This Chicken Fajita Stuffed Peppers recipe is one of the best and easiest healthy weeknight meals of all time! Bell peppers are gently broiled and stuffed with tender chicken, cauliflower rice, fresh pico and avocado. This recipe is Whole30, Paleo, Gluten Free AND family-friendly!
About the Recipe
I’m always looking for really simple Whole30 compliant weeknight meal ideas. If you’re looking for more super easy weeknight meals, check out this post I put together with SEVEN 20 minute (or less) Whole30 dinners.
So when I made these Chicken Fajita Stuffed Peppers, in a moment of pure humility, I thought to myself, “Oh, Laura, you’re a genius at making easy weeknight dinners that still feel fancy. You should really write a cookbook.” So humble, right? Ha!
A quick google search revealed I’m far from the first to come up with this basic idea. Not a genius after all, it turns out, but you know what?
I’m just going to pretend it didn’t know that. I mean, we have to take the wins when we can get them, right?
Well, these weeknight Chicken Fajita Stuffed Peppers are definitely a win! They’re so fast, made in about 20 minutes total if you use some of the shortcuts I talk about a little further down in this post.
Here’s what you need to make it!
- Bell Peppers
- Cooked Chicken
- Taco or Fajita Seasoning
- Diced Tomatoes
- Serve with: Cauliflower Rice, Avocado, Pico de Gallo or Salsa, Cilantro, Lime
- Use store-bought rotisserie chicken. Whole Foods and Fresh Market both offer Whole30 compliant rotisserie chicken, and I’d be willing to bet a lot of other grocers do too.
- Use frozen cauliflower rice. It will save you the hassle and mess of doing it yourself, and I think it usually turns out great. I included directions on how to make your own cauliflower rice below, if you’d prefer that!
Avoiding Food Boredom on the Whole30
One of the most important things you can do to avoid food boredom during your Whole30 is MIX. IT. UP. Change up your meal routine a little bit — incorporate new flavors and new textures every so often.
And try new recipes! I try to incorporate just one new meal per week when I’m doing a Whole30. It’s only four new recipes in total!
I’ve found it helps to keep me excited about the process. Although there’s something to be said for simple ingredient meals (they certainly have an important place in everybody’s Whole30), I’ve found that dinnertime monotony is the enemy. I’d encourage you — try something, anything, that’s new.
Drop a star rating or let me know in the comments below!
Chicken Fajita Stuffed Peppers
Chicken Fajitas & Roasted Peppers
- 1 lb chicken breasts (Or use already cooked rotisserie chicken!)
- 4 bell peppers
- 1 onion
- 1 clove garlic
- 1/3 – 1/2 cup diced tomatoes
- 1 tbsp fajita seasoning See recipe below to make your own.
- salt and pepper to taste
- 2 cups cauliflower rice
- 2 avocados
- 1 cup fresh salsa
- 1 lime sliced
Prepare the Vegetables
- Preheat your broiler. Cut the peppers in half lengthwise, remove the stems, and scoop out the seeds. Rub the insides and outsides with a little oil, then place on a lined baking sheet.

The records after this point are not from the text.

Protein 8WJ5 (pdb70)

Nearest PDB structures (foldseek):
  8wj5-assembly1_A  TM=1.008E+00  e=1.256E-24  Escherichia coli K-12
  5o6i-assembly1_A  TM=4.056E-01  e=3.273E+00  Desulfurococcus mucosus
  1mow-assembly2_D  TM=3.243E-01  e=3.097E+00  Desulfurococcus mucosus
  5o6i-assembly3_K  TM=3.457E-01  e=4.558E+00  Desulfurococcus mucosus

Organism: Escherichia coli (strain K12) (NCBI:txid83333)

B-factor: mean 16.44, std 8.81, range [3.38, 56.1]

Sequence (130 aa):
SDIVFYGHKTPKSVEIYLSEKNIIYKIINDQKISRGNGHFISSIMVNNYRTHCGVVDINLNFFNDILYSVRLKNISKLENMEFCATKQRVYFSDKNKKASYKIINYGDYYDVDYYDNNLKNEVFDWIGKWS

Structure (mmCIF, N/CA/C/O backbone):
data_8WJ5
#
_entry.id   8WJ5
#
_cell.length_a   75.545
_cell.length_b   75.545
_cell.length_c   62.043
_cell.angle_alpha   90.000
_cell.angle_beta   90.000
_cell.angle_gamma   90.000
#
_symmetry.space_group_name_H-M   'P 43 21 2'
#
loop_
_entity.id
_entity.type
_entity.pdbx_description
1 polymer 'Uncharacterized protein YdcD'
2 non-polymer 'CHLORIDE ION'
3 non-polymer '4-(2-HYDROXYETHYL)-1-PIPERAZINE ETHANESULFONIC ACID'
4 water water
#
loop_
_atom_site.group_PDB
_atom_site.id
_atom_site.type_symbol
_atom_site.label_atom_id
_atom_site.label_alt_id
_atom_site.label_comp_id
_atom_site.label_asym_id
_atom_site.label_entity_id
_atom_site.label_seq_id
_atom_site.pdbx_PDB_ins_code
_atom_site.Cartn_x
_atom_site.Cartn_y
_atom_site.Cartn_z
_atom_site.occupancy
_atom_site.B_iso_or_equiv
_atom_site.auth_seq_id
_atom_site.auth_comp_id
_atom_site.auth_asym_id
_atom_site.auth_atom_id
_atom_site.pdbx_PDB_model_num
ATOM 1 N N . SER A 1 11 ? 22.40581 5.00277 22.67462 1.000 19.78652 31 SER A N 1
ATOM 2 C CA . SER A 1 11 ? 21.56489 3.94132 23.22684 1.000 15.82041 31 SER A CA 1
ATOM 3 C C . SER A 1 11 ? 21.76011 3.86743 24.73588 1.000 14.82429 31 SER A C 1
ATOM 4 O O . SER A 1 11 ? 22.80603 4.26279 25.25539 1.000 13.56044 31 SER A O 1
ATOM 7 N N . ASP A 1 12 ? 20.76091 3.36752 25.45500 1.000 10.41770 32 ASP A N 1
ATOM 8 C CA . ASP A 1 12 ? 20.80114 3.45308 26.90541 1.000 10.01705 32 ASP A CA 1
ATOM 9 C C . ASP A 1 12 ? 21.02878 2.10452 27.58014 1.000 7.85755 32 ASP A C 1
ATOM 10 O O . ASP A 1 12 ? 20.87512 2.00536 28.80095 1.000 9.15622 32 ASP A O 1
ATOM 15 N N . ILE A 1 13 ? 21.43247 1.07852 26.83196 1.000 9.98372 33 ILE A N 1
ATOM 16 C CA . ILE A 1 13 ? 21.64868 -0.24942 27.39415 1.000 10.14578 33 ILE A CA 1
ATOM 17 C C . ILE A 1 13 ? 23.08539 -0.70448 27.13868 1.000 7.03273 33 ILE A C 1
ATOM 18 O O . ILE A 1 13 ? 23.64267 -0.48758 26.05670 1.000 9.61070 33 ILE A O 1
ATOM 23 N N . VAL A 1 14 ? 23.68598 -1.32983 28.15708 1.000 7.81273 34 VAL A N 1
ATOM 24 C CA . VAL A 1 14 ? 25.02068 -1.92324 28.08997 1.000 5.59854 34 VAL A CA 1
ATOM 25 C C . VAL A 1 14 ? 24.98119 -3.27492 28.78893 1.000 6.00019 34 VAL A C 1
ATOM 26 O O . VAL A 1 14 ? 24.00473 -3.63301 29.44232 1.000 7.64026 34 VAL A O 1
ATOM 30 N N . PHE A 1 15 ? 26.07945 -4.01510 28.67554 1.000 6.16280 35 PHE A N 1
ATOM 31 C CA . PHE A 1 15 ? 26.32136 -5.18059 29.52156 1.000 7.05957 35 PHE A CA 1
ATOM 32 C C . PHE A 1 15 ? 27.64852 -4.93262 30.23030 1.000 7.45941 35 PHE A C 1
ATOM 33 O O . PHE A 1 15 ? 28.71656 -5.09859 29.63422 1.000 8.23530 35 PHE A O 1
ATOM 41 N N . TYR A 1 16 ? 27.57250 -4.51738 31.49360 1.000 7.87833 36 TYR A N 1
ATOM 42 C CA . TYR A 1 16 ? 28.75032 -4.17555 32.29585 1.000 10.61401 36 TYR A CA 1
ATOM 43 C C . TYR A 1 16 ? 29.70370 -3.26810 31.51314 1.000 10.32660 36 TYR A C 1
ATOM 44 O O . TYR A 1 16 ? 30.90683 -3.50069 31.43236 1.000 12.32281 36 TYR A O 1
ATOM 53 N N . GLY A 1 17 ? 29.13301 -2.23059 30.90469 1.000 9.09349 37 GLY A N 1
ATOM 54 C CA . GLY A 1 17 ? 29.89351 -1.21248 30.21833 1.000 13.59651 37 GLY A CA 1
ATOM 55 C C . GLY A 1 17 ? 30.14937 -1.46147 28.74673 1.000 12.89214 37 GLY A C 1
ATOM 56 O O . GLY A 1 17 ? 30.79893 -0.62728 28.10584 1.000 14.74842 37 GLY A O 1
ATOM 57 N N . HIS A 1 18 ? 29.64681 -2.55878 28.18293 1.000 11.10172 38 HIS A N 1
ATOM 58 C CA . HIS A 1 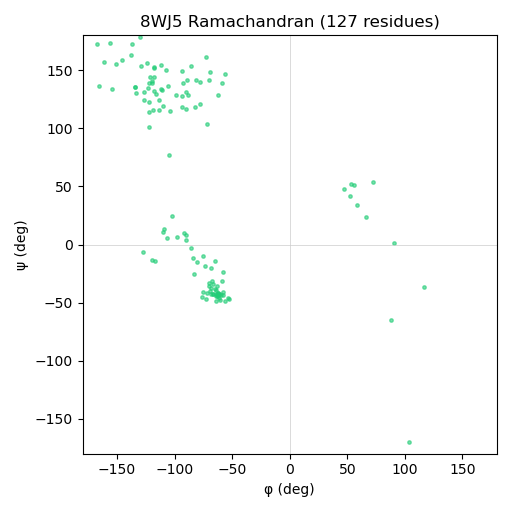18 ? 29.95980 -2.95340 26.81337 1.000 12.40615 38 HIS A CA 1
ATOM 59 C C . HIS A 1 18 ? 28.68726 -3.01498 25.97666 1.000 11.30936 38 HIS A C 1
ATOM 60 O O . HIS A 1 18 ? 27.65197 -3.49747 26.44462 1.000 11.03808 38 HIS A O 1
ATOM 67 N N . LYS A 1 19 ? 28.77532 -2.53263 24.73275 1.000 9.20736 39 LYS A N 1
ATOM 68 C CA . LYS A 1 19 ? 27.62956 -2.44058 23.83537 1.000 13.92525 39 LYS A CA 1
ATOM 69 C C . LYS A 1 19 ? 27.76865 -3.24697 22.55777 1.000 10.27079 39 LYS A C 1
ATOM 70 O O . LYS A 1 19 ? 26.77359 -3.41002 21.84354 1.000 10.68281 39 LYS A O 1
ATOM 76 N N . THR A 1 20 ? 28.96101 -3.72467 22.23119 1.000 13.48156 40 THR A N 1
ATOM 77 C CA . THR A 1 20 ? 29.16020 -4.41386 20.97023 1.000 10.12564 40 THR A CA 1
ATOM 78 C C . THR A 1 20 ? 29.34292 -5.90865 21.21005 1.000 8.85595 40 THR A C 1
ATOM 79 O O . THR A 1 20 ? 29.84434 -6.31393 22.26423 1.000 9.16766 40 THR A O 1
ATOM 83 N N . PRO A 1 21 ? 28.94137 -6.74973 20.25284 1.000 9.45926 41 PRO A N 1
ATOM 84 C CA . PRO A 1 21 ? 29.08861 -8.20381 20.44730 1.000 7.02956 41 PRO A CA 1
ATOM 85 C C . PRO A 1 21 ? 30.50284 -8.62923 20.81026 1.000 8.19758 41 PRO A C 1
ATOM 86 O O . PRO A 1 21 ? 30.68149 -9.41085 21.75169 1.000 8.21689 41 PRO A O 1
ATOM 90 N N . LYS A 1 22 ? 31.52300 -8.11801 20.11034 1.000 9.95522 42 LYS A N 1
ATOM 91 C CA . LYS A 1 22 ? 32.87804 -8.59278 20.38228 1.000 9.31792 42 LYS A CA 1
ATOM 92 C C . LYS A 1 22 ? 33.36493 -8.13549 21.75523 1.000 8.15944 42 LYS A C 1
ATOM 93 O O . LYS A 1 22 ? 34.00747 -8.90493 22.47199 1.000 8.44874 42 LYS A O 1
ATOM 99 N N . SER A 1 23 ? 33.06951 -6.89652 22.14979 1.000 7.58883 43 SER A N 1
ATOM 100 C CA . SER A 1 23 ? 33.50745 -6.46200 23.47350 1.000 10.53473 43 SER A CA 1
ATOM 101 C C . SER A 1 23 ? 32.78485 -7.23123 24.56972 1.000 8.97701 43 SER A C 1
ATOM 102 O O . SER A 1 23 ? 33.37319 -7.51348 25.62228 1.000 9.40636 43 SER A O 1
ATOM 105 N N . VAL A 1 24 ? 31.52390 -7.59542 24.34267 1.000 7.97566 44 VAL A N 1
ATOM 106 C CA . VAL A 1 24 ? 30.82401 -8.43709 25.31101 1.000 9.40810 44 VAL A CA 1
ATOM 107 C C . VAL A 1 24 ? 31.43163 -9.83647 25.33467 1.000 6.57223 44 VAL A C 1
ATOM 108 O O . VAL A 1 24 ? 31.62627 -10.42861 26.40176 1.000 6.06110 44 VAL A O 1
ATOM 112 N N . GLU A 1 25 ? 31.73595 -10.38960 24.15520 1.000 9.32655 45 GLU A N 1
ATOM 113 C CA . GLU A 1 25 ? 32.34061 -11.71714 24.09621 1.000 7.49976 45 GLU A CA 1
ATOM 114 C C . GLU A 1 25 ? 33.67919 -11.74012 24.81599 1.000 7.31325 45 GLU A C 1
ATOM 115 O O . GLU A 1 25 ? 33.97406 -12.68804 25.55424 1.000 7.36962 45 GLU A O 1
ATOM 121 N N . ILE A 1 26 ? 34.49389 -10.69811 24.61983 1.000 7.36384 46 ILE A N 1
ATOM 122 C CA . ILE A 1 26 ? 35.78427 -10.59717 25.30615 1.000 8.31153 46 ILE A CA 1
ATOM 123 C C . ILE A 1 26 ? 35.58982 -10.49567 26.81507 1.000 10.32500 46 ILE A C 1
ATOM 124 O O . ILE A 1 26 ? 36.30344 -11.14256 27.59238 1.000 9.44006 46 ILE A O 1
ATOM 129 N N . TYR A 1 27 ? 34.63870 -9.66610 27.25553 1.000 10.42676 47 TYR A N 1
ATOM 130 C CA . TYR A 1 27 ? 34.34452 -9.56211 28.68786 1.000 10.10188 47 TYR A CA 1
ATOM 131 C C . TYR A 1 27 ? 34.00057 -10.92404 29.27906 1.000 11.88955 47 TYR A C 1
ATOM 132 O O . TYR A 1 27 ? 34.53467 -11.32168 30.32170 1.000 10.26059 47 TYR A O 1
ATOM 141 N N . LEU A 1 28 ? 33.10001 -11.65570 28.62466 1.000 9.26533 48 LEU A N 1
ATOM 142 C CA . LEU A 1 28 ? 32.67925 -12.94480 29.16541 1.000 9.87707 48 LEU A CA 1
ATOM 143 C C . LEU A 1 28 ? 33.82558 -13.94915 29.14520 1.000 9.59533 48 LEU A C 1
ATOM 144 O O . LEU A 1 28 ? 34.02782 -14.69431 30.11168 1.000 9.58688 48 LEU A O 1
ATOM 149 N N . SER A 1 29 ? 34.57880 -13.98153 28.04554 1.000 9.05449 49 SER A N 1
ATOM 150 C CA . SER A 1 29 ? 35.67329 -14.93414 27.91046 1.000 12.87146 49 SER A CA 1
ATOM 151 C C . SER A 1 29 ? 36.73182 -14.69907 28.98282 1.000 15.03142 49 SER A C 1
ATOM 152 O O . SER A 1 29 ? 37.20446 -15.64294 29.62926 1.000 13.57810 49 SER A O 1
ATOM 155 N N . GLU A 1 30 ? 37.09604 -13.43678 29.21017 1.000 14.37944 50 GLU A N 1
ATOM 156 C CA . GLU A 1 30 ? 38.12451 -13.14878 30.20242 1.000 14.81934 50 GLU A CA 1
ATOM 157 C C . GLU A 1 30 ? 37.65149 -13.43435 31.62047 1.000 19.05735 50 GLU A C 1
ATOM 158 O O . GLU A 1 30 ? 38.48591 -13.62312 32.50950 1.000 19.65078 50 GLU A O 1
ATOM 164 N N . LYS A 1 31 ? 36.34115 -13.48380 31.85284 1.000 13.76914 51 LYS A N 1
ATOM 165 C CA . LYS A 1 31 ? 35.81039 -13.93911 33.13057 1.000 15.82554 51 LYS A CA 1
ATOM 166 C C . LYS A 1 31 ? 35.55713 -15.43382 33.15363 1.000 16.19145 51 LYS A C 1
ATOM 167 O O . LYS A 1 31 ? 34.96070 -15.93148 34.11345 1.000 17.36208 51 LYS A O 1
ATOM 173 N N . ASN A 1 32 ? 35.99842 -16.15417 32.11997 1.000 12.70492 52 ASN A N 1
ATOM 174 C CA . ASN A 1 32 ? 35.83367 -17.60620 32.02018 1.000 14.08795 52 ASN A CA 1
ATOM 175 C C . ASN A 1 32 ? 34.36511 -18.02013 32.07084 1.000 16.66229 52 ASN A C 1
ATOM 176 O O . ASN A 1 32 ? 34.01287 -19.08321 32.58484 1.000 16.92872 52 ASN A O 1
ATOM 181 N N . ILE A 1 33 ? 33.49789 -17.18758 31.51632 1.000 15.60635 53 ILE A N 1
ATOM 182 C CA . ILE A 1 33 ? 32.08767 -17.52943 31.38891 1.000 10.29228 53 ILE A CA 1
ATOM 183 C C . ILE A 1 33 ? 31.86408 -18.14517 30.01422 1.000 15.45049 53 ILE A C 1
ATOM 184 O O . ILE A 1 33 ? 32.27278 -17.57570 28.99487 1.000 16.16593 53 ILE A O 1
ATOM 189 N N . ILE A 1 34 ? 31.24681 -19.32488 29.98694 1.000 15.25890 54 ILE A N 1
ATOM 190 C CA . ILE A 1 34 ? 30.91621 -19.99115 28.73280 1.000 14.12794 54 ILE A CA 1
ATOM 191 C C . ILE A 1 34 ? 29.67450 -19.34599 28.14058 1.000 13.32679 54 ILE A C 1
ATOM 192 O O . ILE A 1 34 ? 28.72562 -19.02576 28.86260 1.000 10.82090 54 ILE A O 1
ATOM 197 N N . TYR A 1 35 ? 29.66245 -19.17142 26.82013 1.000 9.53575 55 TYR A N 1
ATOM 198 C CA . TYR A 1 35 ? 28.50335 -18.57649 26.17234 1.000 10.83086 55 TYR A CA 1
ATOM 199 C C . TYR A 1 35 ? 28.31827 -19.19875 24.79803 1.000 10.64566 55 TYR A C 1
ATOM 200 O O . TYR A 1 35 ? 29.24811 -19.76208 24.21354 1.000 9.65525 55 TYR A O 1
ATOM 209 N N . LYS A 1 36 ? 27.09897 -19.08075 24.29198 1.000 9.12883 56 LYS A N 1
ATOM 210 C CA . LYS A 1 36 ? 26.74646 -19.52990 22.95544 1.000 10.19943 56 LYS A CA 1
ATOM 211 C C . LYS A 1 36 ? 26.29360 -18.32546 22.15130 1.000 14.17117 56 LYS A C 1
ATOM 212 O O . LYS A 1 36 ? 25.66739 -17.40595 22.69345 1.000 12.50037 56 LYS A O 1
ATOM 218 N N . ILE A 1 37 ? 26.63100 -18.31995 20.86696 1.000 11.82082 57 ILE A N 1
ATOM 219 C CA . ILE A 1 37 ? 26.29244 -17.22200 19.96602 1.000 13.03344 57 ILE A CA 1
ATOM 220 C C . ILE A 1 37 ? 25.35594 -17.75031 18.89710 1.000 15.06014 57 ILE A C 1
ATOM 221 O O . ILE A 1 37 ? 25.66539 -18.74946 18.24252 1.000 16.02801 57 ILE A O 1
ATOM 226 N N . ILE A 1 38 ? 24.24109 -17.05877 18.68995 1.000 14.04196 58 ILE A N 1
ATOM 227 C CA . ILE A 1 38 ? 23.37078 -17.32505 17.55429 1.000 11.94230 58 ILE A CA 1
ATOM 228 C C . ILE A 1 38 ? 23.18950 -16.03855 16.76607 1.000 13.83234 58 ILE A C 1
ATOM 229 O O . ILE A 1 38 ? 23.33391 -14.92949 17.28953 1.000 10.67380 58 ILE A O 1
ATOM 234 N N . ASN A 1 39 ? 22.85569 -16.19441 15.48775 1.000 8.99029 59 ASN A N 1
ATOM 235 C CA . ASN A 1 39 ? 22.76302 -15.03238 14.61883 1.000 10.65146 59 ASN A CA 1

- Broil for 3-4 minutes per side, until softened slightly. If any char forms on the skin, allow the peppers to cool and then rub it off with your thumbs.
- Dice the onion and garlic and set it aside.
- Prepare the cauliflower rice (I saute the frozen kind straight from a bag over low heat, stirring occasionally, until warmed and beginning to brown). Slice the lime and avocados.
Prepare the Chicken
- Cut the chicken into bite sized pieces & season with salt and pepper.
- Heat oil in a large skillet over medium heat, then add the chicken in, stirring occasionally. Once the chicken begins to brown, add the onion to the pan and sauté together for another 5 minutes.
- Stir in the taco seasoning and tomatoes and bring to a simmer. Allow it to cook together for about 2-3 minutes, then remove it from the heat.
Assemble the Stuffed Peppers
- Spoon the chicken into the peppers with prepared cauliflower rice, your favorite salsa, and sliced avocado, and enjoy!
Homemade Fajita Seasoning – Keto, Whole30, Sugar Free
- 1 Tbsp. chili powder
- 1.5 tsp cumin
- 1 tsp salt
- 1/2 tsp garlic powder
- 1/2 tsp onion powder
- 1/2 tsp paprika
- 1/2 tsp cayenne
- Add all ingredients to a small dish or mason jar. Mix well, cover, and store until you're ready to use it.